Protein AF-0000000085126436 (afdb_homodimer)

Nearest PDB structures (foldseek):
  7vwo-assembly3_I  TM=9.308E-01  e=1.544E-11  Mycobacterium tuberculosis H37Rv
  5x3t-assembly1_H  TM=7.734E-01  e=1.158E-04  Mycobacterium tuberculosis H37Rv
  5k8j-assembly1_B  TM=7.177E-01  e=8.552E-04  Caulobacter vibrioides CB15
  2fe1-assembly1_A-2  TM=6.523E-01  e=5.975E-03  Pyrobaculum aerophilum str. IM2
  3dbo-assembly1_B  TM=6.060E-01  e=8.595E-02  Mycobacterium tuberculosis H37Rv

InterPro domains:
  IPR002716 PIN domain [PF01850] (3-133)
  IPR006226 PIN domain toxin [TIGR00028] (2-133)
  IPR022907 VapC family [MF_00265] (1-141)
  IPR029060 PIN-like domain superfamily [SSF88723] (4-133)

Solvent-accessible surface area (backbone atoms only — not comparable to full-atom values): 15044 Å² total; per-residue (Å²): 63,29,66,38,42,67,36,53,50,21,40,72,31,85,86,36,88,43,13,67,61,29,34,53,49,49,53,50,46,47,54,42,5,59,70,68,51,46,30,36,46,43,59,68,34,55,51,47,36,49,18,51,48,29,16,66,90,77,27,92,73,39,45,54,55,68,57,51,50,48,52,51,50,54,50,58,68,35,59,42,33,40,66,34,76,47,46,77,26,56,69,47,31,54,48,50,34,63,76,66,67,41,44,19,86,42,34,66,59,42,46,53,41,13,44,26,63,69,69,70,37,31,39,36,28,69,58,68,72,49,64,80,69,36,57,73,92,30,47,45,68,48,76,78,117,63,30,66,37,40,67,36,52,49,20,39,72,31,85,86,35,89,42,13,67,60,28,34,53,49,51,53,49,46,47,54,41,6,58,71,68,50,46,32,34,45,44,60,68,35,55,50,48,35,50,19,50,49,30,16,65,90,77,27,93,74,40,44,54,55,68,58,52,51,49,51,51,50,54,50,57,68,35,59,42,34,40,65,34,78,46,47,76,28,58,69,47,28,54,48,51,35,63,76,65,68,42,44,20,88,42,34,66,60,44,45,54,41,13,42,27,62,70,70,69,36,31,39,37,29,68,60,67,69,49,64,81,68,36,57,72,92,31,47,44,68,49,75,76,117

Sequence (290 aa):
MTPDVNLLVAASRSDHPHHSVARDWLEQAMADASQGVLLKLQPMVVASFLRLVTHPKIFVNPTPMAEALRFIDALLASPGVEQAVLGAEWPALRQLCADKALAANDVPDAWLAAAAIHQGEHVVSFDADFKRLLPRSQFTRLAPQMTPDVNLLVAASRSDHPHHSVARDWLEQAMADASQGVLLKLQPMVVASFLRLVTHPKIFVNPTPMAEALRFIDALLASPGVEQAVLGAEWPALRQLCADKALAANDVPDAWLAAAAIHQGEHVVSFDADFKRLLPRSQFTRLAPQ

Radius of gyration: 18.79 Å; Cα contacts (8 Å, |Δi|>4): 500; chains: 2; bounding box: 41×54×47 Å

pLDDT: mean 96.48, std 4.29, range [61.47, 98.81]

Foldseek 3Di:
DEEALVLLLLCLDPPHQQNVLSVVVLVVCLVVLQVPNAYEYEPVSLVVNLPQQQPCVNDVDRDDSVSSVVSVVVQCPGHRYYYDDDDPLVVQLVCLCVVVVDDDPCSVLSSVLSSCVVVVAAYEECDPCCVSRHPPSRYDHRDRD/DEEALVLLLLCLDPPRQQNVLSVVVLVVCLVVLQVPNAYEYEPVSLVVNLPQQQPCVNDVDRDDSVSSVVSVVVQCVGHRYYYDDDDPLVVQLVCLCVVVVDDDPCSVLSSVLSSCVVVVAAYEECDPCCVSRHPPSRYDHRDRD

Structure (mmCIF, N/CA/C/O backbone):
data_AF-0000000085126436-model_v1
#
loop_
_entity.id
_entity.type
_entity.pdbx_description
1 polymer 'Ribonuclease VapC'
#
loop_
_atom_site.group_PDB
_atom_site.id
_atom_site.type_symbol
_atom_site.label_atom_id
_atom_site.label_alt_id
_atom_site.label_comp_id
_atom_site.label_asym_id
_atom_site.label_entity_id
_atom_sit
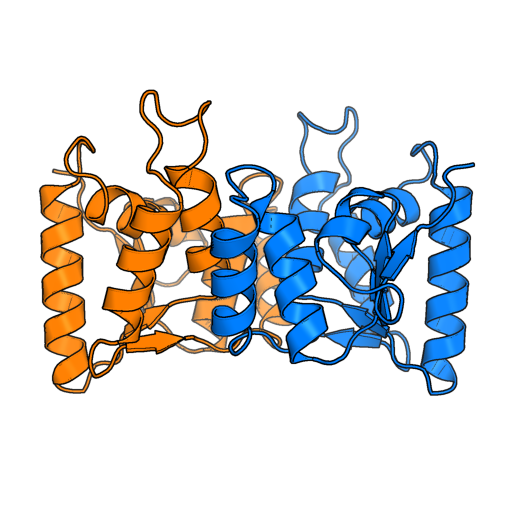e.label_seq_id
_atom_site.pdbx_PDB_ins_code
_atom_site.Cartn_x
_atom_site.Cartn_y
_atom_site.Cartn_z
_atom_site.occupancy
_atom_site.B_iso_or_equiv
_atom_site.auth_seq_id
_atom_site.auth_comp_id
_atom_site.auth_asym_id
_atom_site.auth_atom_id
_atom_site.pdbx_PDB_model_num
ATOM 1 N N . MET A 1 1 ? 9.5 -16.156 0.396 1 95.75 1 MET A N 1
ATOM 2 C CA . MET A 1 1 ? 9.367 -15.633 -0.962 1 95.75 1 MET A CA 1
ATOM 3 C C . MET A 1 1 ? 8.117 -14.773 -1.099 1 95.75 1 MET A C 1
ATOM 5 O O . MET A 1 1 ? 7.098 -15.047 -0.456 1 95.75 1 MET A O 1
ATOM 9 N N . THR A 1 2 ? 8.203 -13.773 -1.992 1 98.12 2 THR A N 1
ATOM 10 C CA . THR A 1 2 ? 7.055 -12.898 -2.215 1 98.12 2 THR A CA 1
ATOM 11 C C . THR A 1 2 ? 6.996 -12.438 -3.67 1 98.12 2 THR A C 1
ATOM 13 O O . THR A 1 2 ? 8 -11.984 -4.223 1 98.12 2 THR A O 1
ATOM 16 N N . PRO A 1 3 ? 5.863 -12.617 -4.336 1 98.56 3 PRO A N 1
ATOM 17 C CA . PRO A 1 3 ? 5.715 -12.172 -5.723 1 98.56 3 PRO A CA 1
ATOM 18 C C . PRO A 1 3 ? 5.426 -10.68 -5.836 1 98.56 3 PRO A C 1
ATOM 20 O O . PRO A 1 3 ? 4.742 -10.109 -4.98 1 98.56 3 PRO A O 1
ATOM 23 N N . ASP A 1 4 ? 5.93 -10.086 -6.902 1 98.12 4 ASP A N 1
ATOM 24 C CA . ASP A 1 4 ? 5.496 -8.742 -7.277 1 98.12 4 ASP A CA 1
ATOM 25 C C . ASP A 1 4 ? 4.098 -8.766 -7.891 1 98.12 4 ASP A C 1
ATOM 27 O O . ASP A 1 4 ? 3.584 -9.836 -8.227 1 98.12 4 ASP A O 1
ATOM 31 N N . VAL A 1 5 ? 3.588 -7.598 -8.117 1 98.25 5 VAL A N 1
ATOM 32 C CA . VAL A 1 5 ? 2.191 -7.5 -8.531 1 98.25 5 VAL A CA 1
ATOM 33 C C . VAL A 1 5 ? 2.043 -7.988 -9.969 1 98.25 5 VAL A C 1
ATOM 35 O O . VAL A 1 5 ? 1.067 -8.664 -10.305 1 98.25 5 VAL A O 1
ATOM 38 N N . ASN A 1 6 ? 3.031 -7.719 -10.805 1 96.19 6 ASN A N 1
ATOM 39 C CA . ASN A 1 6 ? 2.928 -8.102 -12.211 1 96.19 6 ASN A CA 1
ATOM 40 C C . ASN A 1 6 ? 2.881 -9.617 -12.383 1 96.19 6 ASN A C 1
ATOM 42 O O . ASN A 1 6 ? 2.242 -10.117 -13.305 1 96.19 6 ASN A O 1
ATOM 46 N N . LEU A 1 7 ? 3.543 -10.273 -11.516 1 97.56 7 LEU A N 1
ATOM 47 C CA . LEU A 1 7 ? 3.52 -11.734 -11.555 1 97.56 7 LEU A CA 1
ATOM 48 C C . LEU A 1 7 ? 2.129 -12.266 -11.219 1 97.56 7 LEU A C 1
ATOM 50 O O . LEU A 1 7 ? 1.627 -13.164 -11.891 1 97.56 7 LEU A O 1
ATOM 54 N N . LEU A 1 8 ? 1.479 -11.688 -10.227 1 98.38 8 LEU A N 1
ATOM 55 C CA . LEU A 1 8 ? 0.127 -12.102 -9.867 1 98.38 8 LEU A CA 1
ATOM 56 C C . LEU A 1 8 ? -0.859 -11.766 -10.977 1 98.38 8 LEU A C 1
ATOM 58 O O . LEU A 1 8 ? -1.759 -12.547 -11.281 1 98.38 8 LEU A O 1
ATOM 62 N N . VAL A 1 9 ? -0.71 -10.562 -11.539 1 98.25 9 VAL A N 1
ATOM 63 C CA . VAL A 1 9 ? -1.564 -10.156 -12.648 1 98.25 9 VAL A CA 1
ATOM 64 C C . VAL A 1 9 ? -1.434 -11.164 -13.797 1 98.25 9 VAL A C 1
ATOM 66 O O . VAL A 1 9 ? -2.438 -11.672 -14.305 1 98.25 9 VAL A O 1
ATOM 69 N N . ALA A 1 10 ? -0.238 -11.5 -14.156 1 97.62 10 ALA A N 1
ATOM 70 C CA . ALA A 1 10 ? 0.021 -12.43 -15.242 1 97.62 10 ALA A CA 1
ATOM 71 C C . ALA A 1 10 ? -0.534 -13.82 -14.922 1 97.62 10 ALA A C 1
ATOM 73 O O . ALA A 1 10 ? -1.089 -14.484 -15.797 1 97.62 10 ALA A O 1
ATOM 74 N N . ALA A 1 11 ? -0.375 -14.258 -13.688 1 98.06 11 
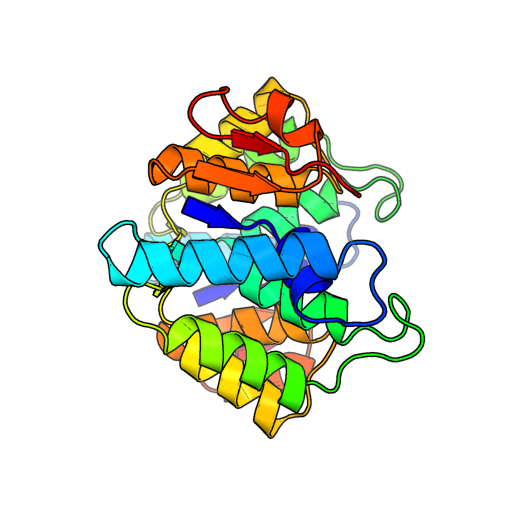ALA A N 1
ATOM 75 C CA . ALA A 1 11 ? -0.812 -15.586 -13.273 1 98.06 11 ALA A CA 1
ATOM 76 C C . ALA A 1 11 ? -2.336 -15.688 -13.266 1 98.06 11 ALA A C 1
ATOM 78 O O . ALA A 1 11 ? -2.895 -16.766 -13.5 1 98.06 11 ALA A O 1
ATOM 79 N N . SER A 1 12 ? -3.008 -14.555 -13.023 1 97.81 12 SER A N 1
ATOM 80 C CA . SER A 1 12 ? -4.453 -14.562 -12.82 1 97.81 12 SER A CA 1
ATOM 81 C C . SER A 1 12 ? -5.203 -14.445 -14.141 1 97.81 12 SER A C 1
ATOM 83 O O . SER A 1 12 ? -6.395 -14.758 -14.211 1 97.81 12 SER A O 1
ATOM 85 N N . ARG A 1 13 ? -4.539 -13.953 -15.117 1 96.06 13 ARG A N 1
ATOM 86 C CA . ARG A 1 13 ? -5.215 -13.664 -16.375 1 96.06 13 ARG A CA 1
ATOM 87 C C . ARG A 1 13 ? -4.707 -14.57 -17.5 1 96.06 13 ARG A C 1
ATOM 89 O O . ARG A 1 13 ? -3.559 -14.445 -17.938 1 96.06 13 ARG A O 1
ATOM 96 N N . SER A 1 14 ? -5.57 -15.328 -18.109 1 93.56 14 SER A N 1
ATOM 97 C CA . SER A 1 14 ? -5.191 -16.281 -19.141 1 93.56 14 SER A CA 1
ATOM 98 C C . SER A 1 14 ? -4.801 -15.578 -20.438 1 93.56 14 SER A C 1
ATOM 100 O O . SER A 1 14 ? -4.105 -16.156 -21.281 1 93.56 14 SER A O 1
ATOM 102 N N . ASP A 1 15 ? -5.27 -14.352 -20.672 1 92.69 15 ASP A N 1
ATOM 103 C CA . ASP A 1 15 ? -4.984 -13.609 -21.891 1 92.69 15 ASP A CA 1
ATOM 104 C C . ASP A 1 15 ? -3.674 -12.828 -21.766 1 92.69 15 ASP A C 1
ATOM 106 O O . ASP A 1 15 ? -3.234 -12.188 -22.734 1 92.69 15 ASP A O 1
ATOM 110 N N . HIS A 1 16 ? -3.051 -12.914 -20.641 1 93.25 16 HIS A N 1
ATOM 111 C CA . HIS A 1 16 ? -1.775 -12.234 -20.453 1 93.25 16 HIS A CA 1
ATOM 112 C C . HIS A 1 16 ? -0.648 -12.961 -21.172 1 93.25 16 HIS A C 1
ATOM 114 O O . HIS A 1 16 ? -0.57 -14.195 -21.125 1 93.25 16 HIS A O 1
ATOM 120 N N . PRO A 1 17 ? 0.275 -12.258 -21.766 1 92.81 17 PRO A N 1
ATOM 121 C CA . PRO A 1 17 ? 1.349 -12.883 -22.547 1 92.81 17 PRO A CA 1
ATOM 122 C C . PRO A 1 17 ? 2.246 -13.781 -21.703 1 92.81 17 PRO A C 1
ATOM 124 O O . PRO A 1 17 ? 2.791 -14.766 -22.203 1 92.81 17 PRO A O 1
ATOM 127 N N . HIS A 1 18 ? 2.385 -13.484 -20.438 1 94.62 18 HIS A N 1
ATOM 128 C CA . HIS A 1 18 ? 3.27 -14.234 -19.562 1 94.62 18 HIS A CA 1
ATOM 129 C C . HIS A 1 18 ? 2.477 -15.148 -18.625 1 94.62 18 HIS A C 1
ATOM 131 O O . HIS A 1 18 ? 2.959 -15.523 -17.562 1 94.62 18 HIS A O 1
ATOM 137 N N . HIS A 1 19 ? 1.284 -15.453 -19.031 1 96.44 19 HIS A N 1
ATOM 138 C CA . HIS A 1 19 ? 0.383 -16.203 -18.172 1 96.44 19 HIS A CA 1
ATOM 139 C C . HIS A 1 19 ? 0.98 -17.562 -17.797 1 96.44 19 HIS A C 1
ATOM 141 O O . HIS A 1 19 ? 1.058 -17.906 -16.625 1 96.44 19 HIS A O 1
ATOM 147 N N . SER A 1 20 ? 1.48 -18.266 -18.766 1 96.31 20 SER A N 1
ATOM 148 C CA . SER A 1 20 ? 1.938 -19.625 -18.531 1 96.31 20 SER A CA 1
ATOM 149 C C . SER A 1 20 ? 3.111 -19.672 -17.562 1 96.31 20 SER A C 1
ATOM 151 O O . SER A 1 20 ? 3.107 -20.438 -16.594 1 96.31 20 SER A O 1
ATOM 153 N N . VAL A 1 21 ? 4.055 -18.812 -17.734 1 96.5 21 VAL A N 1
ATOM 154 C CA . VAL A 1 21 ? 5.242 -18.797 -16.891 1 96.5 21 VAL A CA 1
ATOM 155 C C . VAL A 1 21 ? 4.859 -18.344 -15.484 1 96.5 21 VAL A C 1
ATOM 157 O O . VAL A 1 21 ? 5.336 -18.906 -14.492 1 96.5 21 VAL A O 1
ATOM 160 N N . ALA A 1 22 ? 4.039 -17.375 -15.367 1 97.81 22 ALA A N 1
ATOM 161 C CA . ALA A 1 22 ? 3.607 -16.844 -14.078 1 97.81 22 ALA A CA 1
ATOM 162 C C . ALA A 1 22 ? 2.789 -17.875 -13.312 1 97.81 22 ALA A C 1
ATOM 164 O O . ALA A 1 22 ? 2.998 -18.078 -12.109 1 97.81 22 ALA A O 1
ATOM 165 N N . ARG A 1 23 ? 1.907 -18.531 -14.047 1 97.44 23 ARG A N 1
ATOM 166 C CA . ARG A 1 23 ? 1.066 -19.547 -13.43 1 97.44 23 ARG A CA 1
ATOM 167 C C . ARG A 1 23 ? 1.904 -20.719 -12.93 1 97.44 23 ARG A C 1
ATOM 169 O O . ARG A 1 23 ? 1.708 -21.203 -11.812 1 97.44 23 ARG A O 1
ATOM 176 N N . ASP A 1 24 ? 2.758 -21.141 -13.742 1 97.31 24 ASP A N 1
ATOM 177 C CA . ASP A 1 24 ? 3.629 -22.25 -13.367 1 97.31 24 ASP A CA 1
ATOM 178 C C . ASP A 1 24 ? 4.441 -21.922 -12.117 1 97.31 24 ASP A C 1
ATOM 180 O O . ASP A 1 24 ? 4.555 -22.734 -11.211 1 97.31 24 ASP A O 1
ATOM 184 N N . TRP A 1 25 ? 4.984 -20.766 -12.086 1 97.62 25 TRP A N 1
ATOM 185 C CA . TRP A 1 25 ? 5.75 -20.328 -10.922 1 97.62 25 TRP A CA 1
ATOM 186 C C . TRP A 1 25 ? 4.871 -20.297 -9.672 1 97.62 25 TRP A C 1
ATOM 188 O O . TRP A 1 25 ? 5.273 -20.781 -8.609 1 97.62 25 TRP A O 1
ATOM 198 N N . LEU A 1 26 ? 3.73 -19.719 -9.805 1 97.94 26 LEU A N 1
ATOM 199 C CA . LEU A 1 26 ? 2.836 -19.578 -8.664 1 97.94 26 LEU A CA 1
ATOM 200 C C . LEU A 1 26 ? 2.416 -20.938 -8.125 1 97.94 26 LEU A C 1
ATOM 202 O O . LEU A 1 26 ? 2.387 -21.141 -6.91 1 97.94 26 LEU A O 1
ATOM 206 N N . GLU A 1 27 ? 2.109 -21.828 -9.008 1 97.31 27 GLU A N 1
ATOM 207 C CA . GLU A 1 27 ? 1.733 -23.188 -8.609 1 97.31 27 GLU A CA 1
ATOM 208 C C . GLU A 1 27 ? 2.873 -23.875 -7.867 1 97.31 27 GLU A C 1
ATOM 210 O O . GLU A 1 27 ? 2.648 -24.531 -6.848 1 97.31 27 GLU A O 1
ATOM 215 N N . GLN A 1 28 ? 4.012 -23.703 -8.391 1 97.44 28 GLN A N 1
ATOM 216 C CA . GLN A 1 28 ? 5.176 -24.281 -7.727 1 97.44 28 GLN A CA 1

How to complete this task
Print the lines above from the one with "ATOM 11 C C" through the one with "ATOM 46 N N", both included, exactly as written and nothing more.

Answer area
ATOM 11 C C . THR A 1 2 ? 6.996 -12.438 -3.67 1 98.12 2 THR A C 1
ATOM 13 O O . THR A 1 2 ? 8 -11.984 -4.223 1 98.12 2 THR A O 1
ATOM 16 N N . PRO A 1 3 ? 5.863 -12.617 -4.336 1 98.56 3 PRO A N 1
ATOM 17 C CA . PRO A 1 3 ? 5.715 -12.172 -5.723 1 98.56 3 PRO A CA 1
ATOM 18 C C . PRO A 1 3 ? 5.426 -10.68 -5.836 1 98.56 3 PRO A C 1
ATOM 20 O O . PRO A 1 3 ? 4.742 -10.109 -4.98 1 98.56 3 PRO A O 1
ATOM 23 N N . ASP A 1 4 ? 5.93 -10.086 -6.902 1 98.12 4 ASP A N 1
ATOM 24 C CA . ASP A 1 4 ? 5.496 -8.742 -7.277 1 98.12 4 ASP A CA 1
ATOM 25 C C . ASP A 1 4 ? 4.098 -8.766 -7.891 1 98.12 4 ASP A C 1
ATOM 27 O O . ASP A 1 4 ? 3.584 -9.836 -8.227 1 98.12 4 ASP A O 1
ATOM 31 N N . VAL A 1 5 ? 3.588 -7.598 -8.117 1 98.25 5 VAL A N 1
ATOM 32 C CA . VAL A 1 5 ? 2.191 -7.5 -8.531 1 98.25 5 VAL A CA 1
ATOM 33 C C . VAL A 1 5 ? 2.043 -7.988 -9.969 1 98.25 5 VAL A C 1
ATOM 35 O O . VAL A 1 5 ? 1.067 -8.664 -10.305 1 98.25 5 VAL A O 1
ATOM 38 N N . ASN A 1 6 ? 3.031 -7.719 -10.805 1 96.19 6 ASN A N 1
ATOM 39 C CA . ASN A 1 6 ? 2.928 -8.102 -12.211 1 96.19 6 ASN A CA 1
ATOM 40 C C . ASN A 1 6 ? 2.881 -9.617 -12.383 1 96.19 6 ASN A C 1
ATOM 42 O O . ASN A 1 6 ? 2.242 -10.117 -13.305 1 96.19 6 ASN A O 1
ATOM 46 N N . LEU A 1 7 ? 3.543 -10.273 -11.516 1 97.56 7 LEU A N 1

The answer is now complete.